(Collected data entries)
:::

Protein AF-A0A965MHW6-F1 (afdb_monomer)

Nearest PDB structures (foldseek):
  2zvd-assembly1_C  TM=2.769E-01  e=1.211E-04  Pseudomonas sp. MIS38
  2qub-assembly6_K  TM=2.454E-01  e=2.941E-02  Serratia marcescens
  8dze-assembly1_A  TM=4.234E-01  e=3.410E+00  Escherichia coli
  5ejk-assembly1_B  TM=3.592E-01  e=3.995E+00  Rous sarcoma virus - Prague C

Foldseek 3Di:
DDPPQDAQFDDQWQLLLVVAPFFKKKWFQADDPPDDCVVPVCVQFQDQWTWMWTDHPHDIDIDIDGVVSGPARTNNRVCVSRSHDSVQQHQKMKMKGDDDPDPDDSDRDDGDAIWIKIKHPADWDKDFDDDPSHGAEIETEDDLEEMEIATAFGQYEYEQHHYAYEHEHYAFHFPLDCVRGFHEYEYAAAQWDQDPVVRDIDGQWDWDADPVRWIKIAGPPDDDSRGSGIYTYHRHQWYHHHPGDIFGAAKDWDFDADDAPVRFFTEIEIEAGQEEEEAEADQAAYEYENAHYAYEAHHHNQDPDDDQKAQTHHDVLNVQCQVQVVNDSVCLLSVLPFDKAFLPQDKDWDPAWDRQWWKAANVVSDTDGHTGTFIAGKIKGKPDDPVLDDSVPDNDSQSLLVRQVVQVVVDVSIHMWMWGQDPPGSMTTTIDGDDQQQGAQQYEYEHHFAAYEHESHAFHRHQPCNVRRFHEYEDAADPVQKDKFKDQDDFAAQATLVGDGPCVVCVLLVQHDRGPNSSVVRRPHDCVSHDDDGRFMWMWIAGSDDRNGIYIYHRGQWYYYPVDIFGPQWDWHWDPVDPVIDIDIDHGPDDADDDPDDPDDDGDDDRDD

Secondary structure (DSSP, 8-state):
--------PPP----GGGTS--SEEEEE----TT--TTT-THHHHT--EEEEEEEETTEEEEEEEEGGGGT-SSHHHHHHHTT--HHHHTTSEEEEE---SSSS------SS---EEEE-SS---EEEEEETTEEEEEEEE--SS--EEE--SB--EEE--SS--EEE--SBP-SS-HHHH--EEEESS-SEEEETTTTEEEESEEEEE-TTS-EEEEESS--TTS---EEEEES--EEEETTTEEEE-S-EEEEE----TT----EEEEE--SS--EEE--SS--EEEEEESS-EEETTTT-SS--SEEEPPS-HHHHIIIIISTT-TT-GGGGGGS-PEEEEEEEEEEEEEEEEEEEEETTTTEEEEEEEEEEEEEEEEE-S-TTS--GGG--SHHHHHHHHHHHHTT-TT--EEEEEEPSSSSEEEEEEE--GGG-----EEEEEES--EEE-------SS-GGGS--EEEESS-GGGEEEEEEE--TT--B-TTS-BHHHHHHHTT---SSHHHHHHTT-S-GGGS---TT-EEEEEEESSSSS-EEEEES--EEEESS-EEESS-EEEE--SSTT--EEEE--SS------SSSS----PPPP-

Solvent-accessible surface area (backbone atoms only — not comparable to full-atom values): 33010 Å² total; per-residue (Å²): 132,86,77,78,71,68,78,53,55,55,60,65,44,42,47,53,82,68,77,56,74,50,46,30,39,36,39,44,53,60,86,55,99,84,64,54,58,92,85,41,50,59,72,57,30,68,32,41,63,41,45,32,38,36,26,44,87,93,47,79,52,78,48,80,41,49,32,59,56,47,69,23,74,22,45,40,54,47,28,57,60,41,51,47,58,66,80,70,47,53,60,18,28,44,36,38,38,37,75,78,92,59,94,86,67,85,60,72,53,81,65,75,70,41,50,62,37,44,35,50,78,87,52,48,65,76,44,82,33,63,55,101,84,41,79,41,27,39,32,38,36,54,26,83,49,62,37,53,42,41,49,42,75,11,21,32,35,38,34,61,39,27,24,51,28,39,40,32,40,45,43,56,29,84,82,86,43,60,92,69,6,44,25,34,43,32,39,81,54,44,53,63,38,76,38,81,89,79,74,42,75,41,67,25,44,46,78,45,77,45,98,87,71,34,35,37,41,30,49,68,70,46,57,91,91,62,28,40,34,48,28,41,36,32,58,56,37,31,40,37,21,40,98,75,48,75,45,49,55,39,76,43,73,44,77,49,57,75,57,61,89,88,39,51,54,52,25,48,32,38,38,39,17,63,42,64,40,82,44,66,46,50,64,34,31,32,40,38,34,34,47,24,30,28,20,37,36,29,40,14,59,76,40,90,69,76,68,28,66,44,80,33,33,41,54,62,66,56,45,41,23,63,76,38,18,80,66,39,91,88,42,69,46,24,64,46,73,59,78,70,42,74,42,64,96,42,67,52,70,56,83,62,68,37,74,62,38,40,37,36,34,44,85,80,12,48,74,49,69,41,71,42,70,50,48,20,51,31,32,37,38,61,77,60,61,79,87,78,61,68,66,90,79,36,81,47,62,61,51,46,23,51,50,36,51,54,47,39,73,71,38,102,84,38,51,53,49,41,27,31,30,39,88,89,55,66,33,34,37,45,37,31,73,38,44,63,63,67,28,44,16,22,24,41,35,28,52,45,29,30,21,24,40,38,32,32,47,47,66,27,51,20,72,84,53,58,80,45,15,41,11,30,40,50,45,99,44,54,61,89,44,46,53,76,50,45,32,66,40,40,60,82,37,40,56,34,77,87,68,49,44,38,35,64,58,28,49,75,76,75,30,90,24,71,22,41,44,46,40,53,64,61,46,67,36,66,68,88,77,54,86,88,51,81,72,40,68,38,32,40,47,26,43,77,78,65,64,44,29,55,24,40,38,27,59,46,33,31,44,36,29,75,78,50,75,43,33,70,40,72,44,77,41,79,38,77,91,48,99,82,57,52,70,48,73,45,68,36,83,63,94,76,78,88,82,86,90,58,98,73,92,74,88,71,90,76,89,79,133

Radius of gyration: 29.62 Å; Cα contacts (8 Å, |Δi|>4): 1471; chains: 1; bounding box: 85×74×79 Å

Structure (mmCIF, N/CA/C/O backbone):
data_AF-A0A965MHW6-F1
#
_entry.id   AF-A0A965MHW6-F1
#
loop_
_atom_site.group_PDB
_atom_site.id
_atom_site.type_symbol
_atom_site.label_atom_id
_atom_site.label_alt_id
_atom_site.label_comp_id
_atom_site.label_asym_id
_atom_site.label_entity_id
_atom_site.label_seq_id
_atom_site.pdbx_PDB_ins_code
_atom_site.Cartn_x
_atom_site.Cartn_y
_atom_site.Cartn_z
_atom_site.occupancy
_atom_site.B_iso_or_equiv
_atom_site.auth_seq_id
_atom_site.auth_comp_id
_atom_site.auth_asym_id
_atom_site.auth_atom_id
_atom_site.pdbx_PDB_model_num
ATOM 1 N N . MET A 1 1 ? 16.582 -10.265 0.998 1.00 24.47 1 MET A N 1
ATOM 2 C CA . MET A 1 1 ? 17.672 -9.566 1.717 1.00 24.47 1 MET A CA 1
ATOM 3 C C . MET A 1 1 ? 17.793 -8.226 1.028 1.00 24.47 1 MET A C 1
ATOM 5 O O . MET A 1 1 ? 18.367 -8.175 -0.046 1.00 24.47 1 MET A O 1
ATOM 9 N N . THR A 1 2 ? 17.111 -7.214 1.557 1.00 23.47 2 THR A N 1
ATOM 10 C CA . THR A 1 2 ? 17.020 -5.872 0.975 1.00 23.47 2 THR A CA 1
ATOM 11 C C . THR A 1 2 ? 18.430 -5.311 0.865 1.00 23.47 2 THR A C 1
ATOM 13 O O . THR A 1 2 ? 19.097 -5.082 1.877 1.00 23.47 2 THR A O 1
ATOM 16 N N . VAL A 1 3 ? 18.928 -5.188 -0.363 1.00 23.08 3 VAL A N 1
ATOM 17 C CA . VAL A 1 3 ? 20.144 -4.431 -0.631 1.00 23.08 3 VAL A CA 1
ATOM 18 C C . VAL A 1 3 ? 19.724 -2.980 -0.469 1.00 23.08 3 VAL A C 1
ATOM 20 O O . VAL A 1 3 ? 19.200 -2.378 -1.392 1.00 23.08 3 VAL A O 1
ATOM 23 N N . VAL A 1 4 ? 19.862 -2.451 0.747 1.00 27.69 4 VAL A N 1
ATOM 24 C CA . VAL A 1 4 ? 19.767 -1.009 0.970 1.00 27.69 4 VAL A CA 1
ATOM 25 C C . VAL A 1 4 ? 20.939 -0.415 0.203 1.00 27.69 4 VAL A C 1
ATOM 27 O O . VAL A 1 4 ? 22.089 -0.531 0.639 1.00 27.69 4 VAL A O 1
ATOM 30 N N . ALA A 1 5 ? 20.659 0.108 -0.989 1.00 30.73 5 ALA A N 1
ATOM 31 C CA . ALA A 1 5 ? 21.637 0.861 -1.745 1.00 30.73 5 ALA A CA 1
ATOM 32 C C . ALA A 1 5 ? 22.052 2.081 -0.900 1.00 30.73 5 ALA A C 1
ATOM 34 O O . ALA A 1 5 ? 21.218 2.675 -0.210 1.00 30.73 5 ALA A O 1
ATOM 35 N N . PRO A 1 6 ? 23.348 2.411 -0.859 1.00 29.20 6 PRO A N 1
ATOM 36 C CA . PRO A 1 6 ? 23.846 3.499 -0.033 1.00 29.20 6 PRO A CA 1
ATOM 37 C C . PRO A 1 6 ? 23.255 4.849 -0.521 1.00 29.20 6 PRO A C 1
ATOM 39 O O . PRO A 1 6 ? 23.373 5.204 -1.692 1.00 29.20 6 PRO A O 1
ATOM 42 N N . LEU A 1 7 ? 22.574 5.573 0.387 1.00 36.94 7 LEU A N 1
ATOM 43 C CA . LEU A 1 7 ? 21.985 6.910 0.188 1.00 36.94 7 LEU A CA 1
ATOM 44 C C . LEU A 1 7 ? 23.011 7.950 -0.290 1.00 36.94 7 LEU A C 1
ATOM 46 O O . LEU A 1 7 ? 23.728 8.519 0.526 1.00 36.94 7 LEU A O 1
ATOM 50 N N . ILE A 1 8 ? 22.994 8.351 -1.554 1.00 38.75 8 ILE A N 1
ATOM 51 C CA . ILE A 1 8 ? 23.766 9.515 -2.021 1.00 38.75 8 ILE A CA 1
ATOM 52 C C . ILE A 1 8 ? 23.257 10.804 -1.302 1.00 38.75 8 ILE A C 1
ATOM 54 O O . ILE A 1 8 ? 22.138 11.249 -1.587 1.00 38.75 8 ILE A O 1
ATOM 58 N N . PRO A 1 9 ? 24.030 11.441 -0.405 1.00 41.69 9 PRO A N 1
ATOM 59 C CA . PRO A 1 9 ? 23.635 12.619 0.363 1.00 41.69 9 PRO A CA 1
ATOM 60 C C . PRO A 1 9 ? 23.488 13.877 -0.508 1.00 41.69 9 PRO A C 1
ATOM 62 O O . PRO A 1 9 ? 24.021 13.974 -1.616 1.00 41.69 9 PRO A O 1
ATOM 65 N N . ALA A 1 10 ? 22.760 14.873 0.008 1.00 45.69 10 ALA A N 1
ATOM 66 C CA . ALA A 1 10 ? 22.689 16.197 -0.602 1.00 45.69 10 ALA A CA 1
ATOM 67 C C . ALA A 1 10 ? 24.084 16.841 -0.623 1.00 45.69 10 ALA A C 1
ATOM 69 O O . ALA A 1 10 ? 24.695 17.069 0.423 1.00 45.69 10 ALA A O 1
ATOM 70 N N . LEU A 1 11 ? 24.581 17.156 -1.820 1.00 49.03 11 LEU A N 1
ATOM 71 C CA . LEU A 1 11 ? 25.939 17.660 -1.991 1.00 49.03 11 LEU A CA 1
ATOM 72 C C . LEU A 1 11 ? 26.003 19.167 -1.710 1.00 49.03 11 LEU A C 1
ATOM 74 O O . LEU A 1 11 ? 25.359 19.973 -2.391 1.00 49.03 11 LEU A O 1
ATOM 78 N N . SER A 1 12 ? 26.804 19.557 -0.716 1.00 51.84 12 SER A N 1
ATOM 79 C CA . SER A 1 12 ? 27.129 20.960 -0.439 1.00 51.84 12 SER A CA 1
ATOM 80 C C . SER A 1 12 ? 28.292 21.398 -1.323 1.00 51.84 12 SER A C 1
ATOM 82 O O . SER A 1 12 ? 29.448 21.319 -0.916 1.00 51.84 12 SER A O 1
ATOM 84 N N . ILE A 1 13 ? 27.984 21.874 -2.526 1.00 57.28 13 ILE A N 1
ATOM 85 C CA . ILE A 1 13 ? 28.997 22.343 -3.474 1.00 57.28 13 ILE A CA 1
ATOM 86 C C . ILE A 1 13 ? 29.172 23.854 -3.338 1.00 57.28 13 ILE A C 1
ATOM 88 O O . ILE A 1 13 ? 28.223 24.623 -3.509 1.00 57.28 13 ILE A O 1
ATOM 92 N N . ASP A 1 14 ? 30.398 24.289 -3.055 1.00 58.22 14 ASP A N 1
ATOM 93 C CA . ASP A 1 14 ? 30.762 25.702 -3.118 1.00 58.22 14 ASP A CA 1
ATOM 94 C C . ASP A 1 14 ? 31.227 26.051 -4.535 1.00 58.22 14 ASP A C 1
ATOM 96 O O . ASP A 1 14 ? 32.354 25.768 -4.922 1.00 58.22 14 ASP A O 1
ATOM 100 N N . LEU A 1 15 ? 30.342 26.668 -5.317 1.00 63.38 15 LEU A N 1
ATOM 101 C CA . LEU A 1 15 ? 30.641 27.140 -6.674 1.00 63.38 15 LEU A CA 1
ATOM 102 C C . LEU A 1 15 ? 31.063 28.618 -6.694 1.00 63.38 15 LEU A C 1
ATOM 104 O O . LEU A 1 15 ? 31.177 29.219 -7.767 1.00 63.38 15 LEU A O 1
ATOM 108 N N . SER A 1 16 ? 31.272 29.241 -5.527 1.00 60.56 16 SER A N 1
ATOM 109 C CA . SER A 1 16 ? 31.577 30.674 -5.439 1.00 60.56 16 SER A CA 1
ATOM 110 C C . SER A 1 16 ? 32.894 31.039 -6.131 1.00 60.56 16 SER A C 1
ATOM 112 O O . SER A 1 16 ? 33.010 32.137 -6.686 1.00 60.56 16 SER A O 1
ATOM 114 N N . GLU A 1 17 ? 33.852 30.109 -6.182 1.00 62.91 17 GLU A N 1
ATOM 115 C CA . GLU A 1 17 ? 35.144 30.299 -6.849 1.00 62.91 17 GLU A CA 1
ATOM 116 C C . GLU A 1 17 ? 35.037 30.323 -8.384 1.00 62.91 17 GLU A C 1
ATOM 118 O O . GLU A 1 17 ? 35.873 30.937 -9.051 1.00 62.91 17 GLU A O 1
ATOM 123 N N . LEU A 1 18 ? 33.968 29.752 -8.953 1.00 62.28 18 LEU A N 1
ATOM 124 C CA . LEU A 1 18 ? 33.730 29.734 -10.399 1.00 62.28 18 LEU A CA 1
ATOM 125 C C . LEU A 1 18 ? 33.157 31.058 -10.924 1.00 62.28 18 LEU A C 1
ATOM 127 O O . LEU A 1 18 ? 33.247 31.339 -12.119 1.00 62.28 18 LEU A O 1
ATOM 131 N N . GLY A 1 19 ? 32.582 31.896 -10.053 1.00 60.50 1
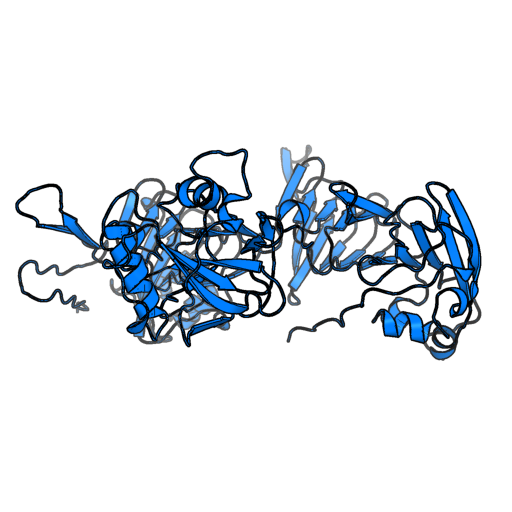9 GLY A N 1
ATOM 132 C CA . GLY A 1 19 ? 32.058 33.214 -10.425 1.00 60.50 19 GLY A CA 1
ATOM 133 C C . GLY A 1 19 ? 30.893 33.183 -11.428 1.00 60.50 19 GLY A C 1
ATOM 134 O O . GLY A 1 19 ? 30.660 34.182 -12.116 1.00 60.50 19 GLY A O 1
ATOM 135 N N . LEU A 1 20 ? 30.176 32.058 -11.523 1.00 61.94 20 LEU A N 1
ATOM 136 C CA . LEU A 1 20 ? 29.045 31.826 -12.425 1.00 61.94 20 LEU A CA 1
ATOM 137 C C . LEU A 1 20 ? 27.770 31.503 -11.629 1.00 61.94 20 LEU A C 1
ATOM 139 O O . LEU A 1 20 ? 27.831 30.851 -10.593 1.00 61.94 20 LEU A O 1
ATOM 143 N N . ASP A 1 21 ? 26.616 31.944 -12.135 1.00 61.25 21 ASP A N 1
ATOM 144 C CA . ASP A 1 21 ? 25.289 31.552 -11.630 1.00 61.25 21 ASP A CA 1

:::

Your assignment: Copy the stretch of the records above that runs from the line with "ATOM 16 N N" through the line with "ATOM 23 N N". Both end lines belong in the copy, and nothing else does.

Response to the exercise:
ATOM 16 N N . VAL A 1 3 ? 18.928 -5.188 -0.363 1.00 23.08 3 VAL A N 1
ATOM 17 C CA . VAL A 1 3 ? 20.144 -4.431 -0.631 1.00 23.08 3 VAL A CA 1
ATOM 18 C C . VAL A 1 3 ? 19.724 -2.980 -0.469 1.00 23.08 3 VAL A C 1
ATOM 20 O O . VAL A 1 3 ? 19.200 -2.378 -1.392 1.00 23.08 3 VAL A O 1
ATOM 23 N N . VAL A 1 4 ? 19.862 -2.451 0.747 1.00 27.69 4 VAL A N 1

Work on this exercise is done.